<<<<

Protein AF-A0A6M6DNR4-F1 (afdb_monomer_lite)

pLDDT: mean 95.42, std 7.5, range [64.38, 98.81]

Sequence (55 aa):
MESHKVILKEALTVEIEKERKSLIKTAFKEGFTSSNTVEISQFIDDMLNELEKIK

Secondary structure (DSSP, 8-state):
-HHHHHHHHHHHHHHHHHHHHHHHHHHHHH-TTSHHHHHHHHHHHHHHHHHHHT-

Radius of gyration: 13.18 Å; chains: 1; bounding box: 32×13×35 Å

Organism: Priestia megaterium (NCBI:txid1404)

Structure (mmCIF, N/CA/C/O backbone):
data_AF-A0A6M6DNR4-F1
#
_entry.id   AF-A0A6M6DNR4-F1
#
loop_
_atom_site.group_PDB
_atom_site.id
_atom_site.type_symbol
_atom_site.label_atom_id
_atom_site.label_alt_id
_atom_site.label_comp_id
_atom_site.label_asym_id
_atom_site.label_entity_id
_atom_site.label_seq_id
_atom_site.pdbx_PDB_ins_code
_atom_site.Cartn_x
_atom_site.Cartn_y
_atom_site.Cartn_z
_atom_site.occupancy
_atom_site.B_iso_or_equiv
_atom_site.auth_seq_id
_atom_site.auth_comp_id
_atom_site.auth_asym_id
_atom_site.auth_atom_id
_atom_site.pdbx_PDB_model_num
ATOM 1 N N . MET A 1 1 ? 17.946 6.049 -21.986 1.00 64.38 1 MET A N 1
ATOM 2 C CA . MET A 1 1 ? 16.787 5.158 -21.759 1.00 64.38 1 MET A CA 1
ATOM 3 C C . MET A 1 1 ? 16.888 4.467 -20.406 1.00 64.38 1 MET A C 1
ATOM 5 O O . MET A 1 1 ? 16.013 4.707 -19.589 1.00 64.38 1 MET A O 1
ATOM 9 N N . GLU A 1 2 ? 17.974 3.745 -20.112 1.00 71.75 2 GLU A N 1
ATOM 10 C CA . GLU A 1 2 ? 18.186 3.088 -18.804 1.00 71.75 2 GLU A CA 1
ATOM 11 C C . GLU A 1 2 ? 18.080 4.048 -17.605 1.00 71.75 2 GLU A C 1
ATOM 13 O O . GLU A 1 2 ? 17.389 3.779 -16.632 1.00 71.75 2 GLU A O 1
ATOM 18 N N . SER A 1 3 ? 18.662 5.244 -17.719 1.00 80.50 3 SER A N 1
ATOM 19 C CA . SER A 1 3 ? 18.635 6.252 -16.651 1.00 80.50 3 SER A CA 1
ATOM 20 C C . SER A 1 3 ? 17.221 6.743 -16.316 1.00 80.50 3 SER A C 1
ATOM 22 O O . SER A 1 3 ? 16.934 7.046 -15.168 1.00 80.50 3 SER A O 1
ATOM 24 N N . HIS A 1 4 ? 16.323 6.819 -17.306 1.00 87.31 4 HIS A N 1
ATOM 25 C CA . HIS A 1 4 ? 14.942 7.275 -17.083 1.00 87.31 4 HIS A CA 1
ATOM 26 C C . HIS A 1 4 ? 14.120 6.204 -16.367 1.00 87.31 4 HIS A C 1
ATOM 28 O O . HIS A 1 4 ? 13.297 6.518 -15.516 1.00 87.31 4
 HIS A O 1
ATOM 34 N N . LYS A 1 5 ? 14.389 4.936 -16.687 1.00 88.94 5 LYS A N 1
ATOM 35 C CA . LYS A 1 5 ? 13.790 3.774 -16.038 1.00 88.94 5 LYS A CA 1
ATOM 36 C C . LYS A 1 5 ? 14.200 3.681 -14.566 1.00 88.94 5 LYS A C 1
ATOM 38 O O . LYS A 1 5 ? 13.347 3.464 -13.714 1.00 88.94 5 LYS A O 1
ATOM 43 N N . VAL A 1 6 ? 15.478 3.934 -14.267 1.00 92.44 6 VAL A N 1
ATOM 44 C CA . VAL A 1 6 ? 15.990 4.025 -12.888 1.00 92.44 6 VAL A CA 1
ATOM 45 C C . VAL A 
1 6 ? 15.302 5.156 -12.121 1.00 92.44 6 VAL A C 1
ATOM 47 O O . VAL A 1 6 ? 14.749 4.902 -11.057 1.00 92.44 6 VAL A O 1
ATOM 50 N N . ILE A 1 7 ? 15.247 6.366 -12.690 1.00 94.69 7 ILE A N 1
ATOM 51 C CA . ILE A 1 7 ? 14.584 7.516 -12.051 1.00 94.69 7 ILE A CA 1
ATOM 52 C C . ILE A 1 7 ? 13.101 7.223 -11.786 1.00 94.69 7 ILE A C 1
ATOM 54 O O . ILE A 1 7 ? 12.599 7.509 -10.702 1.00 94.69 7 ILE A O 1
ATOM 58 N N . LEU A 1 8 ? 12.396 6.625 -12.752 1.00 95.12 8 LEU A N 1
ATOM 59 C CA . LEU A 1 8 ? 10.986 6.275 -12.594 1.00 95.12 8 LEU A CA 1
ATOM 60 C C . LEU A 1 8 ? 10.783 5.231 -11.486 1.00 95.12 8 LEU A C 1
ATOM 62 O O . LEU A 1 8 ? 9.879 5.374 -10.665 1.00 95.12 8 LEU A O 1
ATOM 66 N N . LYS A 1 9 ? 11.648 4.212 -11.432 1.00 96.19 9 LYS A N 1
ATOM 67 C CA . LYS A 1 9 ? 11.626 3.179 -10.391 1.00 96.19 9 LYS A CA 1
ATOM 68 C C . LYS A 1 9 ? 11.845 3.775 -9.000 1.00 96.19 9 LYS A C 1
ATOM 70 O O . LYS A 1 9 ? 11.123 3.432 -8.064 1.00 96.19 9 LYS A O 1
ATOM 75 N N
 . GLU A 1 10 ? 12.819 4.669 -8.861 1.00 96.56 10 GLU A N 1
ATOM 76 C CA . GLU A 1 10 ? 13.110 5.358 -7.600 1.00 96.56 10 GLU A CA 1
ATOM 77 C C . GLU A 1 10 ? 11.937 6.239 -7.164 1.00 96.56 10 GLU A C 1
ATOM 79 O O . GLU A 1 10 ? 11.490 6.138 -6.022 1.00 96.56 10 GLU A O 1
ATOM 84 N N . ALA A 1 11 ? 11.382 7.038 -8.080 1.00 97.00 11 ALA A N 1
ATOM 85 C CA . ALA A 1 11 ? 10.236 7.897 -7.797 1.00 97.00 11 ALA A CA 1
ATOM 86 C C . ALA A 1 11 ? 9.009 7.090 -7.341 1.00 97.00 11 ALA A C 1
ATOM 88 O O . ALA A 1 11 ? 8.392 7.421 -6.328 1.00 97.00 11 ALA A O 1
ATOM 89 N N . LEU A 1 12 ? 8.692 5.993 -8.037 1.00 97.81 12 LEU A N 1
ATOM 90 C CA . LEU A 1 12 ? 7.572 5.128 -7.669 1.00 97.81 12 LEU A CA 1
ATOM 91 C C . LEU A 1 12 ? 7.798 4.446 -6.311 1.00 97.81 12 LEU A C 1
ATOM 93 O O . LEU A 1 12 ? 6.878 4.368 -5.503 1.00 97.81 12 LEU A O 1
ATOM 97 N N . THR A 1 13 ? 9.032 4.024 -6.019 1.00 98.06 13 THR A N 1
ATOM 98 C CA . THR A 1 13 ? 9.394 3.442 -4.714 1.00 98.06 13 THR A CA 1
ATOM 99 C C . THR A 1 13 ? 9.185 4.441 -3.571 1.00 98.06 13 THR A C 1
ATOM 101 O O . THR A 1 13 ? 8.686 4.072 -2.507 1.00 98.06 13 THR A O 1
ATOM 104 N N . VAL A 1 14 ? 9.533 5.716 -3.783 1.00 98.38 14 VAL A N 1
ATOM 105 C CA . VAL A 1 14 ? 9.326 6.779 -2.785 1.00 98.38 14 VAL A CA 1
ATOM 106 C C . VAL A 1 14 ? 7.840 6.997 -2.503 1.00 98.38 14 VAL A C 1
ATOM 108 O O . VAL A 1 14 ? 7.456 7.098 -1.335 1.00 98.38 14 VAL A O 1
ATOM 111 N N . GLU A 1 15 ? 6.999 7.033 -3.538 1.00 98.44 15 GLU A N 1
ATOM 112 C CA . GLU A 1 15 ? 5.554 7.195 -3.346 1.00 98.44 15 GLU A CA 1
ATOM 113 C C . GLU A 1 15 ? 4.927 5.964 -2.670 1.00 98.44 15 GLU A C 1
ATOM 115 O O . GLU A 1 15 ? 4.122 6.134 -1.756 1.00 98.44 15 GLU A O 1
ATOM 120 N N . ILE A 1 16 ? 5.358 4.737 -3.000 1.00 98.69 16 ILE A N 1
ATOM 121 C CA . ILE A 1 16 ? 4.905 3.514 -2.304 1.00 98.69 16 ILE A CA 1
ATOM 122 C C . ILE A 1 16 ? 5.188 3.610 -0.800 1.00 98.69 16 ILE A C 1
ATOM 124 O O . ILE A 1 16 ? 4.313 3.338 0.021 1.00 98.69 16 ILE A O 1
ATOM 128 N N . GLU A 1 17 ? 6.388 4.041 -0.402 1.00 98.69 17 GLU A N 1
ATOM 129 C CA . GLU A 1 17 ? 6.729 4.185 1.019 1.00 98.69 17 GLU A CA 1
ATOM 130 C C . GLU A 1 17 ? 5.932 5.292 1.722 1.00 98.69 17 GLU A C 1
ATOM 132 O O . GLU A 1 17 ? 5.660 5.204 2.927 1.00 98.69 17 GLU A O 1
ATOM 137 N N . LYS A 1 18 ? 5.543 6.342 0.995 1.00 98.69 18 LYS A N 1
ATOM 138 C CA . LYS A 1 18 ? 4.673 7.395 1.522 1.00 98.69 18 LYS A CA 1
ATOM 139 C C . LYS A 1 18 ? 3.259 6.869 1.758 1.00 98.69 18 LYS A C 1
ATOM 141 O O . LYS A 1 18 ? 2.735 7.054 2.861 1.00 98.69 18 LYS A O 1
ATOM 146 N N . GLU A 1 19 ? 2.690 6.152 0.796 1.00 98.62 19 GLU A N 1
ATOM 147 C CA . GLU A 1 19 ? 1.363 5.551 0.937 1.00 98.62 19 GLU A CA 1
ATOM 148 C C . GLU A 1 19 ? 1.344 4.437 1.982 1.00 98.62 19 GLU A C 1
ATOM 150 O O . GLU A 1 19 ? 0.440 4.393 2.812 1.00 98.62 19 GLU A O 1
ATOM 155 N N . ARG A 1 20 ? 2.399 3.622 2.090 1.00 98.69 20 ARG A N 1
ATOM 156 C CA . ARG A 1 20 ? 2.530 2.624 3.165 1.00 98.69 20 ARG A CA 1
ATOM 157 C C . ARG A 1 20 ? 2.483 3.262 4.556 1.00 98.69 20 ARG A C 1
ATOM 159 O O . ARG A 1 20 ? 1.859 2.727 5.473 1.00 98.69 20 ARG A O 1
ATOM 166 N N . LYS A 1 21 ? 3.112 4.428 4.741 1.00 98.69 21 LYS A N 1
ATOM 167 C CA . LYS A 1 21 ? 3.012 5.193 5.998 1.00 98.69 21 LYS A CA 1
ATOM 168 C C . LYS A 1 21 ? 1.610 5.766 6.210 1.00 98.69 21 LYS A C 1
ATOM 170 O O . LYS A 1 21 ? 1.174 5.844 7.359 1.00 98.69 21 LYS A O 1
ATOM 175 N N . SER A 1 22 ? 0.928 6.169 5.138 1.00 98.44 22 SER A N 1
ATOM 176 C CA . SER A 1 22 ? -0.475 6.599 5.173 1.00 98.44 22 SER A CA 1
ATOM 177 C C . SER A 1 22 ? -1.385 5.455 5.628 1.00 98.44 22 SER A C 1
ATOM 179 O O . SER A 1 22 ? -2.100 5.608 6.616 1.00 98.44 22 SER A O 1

>>>>
<<<<

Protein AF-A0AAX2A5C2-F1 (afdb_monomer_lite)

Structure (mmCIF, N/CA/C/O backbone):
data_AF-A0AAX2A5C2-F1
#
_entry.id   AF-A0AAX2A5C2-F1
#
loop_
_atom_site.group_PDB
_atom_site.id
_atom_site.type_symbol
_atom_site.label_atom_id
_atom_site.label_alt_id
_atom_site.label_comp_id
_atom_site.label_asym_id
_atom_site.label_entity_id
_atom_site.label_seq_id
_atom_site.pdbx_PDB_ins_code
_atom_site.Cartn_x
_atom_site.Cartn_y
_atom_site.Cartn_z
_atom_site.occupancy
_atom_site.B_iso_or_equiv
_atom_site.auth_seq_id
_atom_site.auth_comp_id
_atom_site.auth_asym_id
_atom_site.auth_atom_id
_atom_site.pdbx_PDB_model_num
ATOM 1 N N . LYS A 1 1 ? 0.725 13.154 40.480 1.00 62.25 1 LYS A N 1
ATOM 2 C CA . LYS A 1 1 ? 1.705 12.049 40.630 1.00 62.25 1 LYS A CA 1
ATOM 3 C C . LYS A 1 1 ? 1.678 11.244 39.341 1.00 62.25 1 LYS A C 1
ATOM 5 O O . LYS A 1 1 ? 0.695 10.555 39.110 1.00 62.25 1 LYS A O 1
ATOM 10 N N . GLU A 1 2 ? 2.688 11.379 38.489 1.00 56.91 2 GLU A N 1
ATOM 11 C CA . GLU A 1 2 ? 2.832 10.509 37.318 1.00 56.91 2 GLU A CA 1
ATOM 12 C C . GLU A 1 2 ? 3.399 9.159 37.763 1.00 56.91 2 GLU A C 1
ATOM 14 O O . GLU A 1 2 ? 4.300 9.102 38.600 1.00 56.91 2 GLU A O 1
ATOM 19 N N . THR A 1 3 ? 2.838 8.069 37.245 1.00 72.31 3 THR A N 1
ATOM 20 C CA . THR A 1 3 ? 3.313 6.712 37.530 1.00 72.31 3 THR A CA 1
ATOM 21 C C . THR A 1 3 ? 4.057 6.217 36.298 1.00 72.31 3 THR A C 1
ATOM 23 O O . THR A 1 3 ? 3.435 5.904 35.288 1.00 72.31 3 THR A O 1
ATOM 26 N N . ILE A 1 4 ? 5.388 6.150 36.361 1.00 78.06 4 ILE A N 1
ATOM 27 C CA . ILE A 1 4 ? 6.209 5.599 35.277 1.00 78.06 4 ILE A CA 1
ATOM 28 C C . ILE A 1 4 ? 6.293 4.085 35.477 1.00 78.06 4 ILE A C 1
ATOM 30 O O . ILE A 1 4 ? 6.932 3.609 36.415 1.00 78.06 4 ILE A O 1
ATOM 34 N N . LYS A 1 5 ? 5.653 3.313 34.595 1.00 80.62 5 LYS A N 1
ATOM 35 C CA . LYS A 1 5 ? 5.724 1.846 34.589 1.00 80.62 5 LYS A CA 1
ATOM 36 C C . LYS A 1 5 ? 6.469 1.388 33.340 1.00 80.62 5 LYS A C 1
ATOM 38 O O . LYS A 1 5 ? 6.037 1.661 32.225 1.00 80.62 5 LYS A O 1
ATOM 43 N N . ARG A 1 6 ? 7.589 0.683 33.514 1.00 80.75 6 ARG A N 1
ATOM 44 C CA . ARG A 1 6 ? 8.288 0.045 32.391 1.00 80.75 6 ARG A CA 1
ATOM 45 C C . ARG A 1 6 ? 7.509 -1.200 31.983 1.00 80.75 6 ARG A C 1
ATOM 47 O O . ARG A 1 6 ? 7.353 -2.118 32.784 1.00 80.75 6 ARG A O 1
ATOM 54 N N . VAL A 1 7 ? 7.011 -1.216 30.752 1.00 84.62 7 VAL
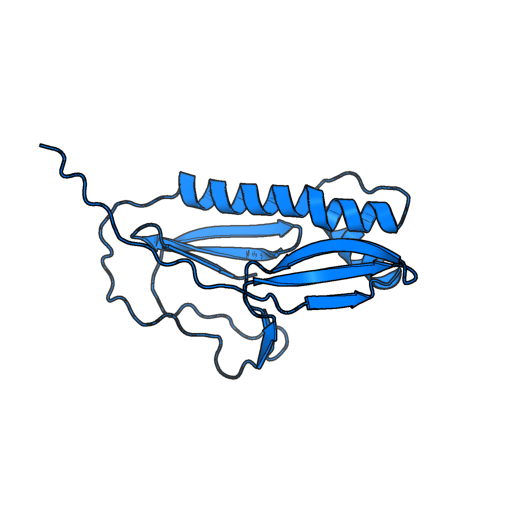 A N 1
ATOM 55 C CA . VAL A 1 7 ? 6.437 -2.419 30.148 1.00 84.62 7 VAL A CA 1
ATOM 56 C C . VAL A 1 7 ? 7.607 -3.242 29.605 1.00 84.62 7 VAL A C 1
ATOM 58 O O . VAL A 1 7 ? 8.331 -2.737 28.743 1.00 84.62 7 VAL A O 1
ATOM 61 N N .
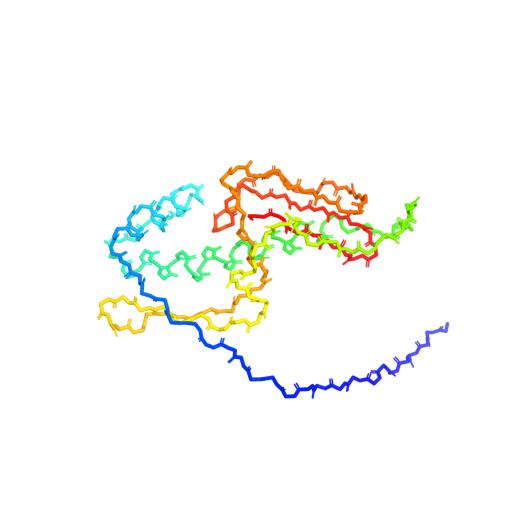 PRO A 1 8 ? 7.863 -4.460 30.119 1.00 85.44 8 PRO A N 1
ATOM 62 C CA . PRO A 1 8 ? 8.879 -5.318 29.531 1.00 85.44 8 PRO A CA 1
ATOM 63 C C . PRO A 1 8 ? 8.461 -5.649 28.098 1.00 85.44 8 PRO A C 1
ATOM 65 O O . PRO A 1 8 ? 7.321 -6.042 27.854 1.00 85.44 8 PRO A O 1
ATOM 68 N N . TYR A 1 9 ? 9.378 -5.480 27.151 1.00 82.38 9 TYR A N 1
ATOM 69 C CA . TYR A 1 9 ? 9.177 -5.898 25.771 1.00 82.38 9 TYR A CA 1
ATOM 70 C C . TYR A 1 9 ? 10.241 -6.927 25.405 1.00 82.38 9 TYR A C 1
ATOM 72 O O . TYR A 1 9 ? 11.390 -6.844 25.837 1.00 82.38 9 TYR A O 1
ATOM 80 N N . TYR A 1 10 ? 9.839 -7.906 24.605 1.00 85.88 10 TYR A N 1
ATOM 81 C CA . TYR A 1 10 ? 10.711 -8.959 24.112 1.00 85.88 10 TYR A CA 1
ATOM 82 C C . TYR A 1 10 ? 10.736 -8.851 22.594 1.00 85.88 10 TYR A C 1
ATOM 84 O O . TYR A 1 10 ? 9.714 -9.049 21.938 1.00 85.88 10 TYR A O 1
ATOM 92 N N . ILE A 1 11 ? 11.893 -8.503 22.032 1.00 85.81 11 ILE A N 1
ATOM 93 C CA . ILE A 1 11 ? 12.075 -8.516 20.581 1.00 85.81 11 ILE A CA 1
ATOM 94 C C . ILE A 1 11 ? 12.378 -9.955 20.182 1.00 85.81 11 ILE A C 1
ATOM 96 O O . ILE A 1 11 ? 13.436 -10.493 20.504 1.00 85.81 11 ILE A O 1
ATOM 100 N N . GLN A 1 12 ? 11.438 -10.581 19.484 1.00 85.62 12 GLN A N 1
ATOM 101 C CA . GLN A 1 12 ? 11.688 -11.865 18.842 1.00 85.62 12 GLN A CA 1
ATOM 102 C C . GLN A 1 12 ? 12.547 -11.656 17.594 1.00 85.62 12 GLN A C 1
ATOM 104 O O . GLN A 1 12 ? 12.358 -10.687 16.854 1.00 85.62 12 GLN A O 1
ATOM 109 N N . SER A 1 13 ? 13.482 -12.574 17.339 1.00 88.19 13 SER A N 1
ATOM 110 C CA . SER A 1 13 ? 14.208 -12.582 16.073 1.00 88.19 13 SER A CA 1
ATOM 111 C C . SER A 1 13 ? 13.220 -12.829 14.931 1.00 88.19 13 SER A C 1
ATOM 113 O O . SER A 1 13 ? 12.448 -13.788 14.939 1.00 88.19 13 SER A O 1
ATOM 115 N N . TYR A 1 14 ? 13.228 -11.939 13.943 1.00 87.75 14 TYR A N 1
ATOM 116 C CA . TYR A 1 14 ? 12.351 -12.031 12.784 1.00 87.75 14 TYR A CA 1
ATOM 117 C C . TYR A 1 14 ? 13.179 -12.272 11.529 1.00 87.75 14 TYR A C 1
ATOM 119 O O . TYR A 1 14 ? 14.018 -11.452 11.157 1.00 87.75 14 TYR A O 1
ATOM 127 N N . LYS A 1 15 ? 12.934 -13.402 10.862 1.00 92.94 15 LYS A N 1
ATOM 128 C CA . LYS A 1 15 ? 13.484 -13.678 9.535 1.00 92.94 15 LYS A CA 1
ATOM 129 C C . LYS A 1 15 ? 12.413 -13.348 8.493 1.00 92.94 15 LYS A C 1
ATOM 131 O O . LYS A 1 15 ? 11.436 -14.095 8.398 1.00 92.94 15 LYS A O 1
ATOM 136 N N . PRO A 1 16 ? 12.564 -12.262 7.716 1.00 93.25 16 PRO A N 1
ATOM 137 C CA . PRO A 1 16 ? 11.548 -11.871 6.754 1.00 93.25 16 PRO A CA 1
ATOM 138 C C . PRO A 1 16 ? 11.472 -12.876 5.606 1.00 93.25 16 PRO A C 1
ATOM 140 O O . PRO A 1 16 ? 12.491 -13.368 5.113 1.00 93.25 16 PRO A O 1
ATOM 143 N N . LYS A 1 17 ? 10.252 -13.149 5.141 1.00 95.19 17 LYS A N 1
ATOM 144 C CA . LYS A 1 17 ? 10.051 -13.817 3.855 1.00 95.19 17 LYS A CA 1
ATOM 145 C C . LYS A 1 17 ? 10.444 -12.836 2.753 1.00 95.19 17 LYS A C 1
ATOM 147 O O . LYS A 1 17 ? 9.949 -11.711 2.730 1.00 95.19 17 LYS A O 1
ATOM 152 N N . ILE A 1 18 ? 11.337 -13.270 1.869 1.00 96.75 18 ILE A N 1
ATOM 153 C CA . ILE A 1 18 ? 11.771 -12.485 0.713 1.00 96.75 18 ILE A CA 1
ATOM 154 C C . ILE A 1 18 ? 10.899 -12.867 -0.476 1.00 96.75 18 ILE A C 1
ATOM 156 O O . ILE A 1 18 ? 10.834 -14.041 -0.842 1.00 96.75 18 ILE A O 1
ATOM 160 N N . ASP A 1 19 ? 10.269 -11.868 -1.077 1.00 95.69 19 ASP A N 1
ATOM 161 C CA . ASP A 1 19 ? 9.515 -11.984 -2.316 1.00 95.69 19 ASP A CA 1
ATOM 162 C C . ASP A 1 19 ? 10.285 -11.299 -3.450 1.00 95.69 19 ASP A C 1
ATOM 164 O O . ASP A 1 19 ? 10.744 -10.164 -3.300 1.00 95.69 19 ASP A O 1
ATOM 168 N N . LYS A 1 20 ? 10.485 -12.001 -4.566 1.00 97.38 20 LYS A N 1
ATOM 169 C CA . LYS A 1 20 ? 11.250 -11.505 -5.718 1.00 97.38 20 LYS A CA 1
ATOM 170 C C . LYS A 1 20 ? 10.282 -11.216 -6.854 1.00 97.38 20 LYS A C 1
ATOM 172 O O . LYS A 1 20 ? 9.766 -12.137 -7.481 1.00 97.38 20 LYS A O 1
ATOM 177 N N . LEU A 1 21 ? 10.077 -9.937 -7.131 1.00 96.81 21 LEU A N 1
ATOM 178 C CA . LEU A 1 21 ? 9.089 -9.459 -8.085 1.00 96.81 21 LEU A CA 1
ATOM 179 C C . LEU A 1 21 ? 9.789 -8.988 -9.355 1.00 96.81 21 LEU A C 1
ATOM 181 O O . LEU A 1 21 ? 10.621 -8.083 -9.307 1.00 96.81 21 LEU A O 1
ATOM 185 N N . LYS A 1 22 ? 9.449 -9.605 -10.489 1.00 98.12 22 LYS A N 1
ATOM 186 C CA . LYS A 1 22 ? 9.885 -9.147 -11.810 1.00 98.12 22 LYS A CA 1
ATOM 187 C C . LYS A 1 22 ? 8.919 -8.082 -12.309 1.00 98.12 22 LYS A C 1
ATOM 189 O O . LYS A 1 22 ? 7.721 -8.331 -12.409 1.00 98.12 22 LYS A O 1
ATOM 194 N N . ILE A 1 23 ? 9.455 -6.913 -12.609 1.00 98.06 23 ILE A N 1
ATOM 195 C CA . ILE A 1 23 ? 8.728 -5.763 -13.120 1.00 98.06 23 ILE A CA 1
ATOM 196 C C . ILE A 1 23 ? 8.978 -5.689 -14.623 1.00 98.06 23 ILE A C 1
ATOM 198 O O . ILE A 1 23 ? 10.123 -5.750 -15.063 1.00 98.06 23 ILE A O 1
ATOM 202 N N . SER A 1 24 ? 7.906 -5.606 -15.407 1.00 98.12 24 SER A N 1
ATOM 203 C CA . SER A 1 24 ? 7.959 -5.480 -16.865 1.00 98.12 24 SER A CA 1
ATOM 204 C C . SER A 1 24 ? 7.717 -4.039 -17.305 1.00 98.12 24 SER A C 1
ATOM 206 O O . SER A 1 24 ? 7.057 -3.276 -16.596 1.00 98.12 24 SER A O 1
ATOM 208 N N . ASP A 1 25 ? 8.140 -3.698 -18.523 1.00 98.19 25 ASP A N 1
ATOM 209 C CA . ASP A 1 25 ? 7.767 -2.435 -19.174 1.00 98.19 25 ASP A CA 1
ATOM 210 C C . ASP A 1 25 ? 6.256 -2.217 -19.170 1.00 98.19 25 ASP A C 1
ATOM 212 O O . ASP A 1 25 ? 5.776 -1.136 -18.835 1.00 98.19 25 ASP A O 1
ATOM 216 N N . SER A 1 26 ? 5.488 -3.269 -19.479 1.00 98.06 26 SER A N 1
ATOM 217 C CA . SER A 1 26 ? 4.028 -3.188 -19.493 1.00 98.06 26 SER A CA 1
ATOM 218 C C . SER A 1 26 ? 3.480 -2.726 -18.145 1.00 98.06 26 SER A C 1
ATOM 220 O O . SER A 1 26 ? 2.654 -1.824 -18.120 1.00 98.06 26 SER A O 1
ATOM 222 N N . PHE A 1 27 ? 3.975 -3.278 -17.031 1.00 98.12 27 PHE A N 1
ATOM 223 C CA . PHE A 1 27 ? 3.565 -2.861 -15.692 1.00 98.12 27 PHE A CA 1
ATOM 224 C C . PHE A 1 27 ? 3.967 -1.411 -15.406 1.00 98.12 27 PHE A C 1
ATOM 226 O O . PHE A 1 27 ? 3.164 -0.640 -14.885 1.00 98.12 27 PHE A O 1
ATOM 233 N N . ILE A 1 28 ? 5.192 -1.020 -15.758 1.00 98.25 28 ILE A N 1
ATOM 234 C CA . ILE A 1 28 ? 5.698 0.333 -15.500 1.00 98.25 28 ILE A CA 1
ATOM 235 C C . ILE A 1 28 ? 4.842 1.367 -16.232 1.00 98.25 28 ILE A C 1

>>>>

— What is required —
What this exercise asks for is every line of the data above with the word "Protein".

— Written reply —
Protein AF-A0A6M6DNR4-F1 (afdb_monomer_lite)
Protein AF-A0AAX2A5C2-F1 (afdb_monomer_lite)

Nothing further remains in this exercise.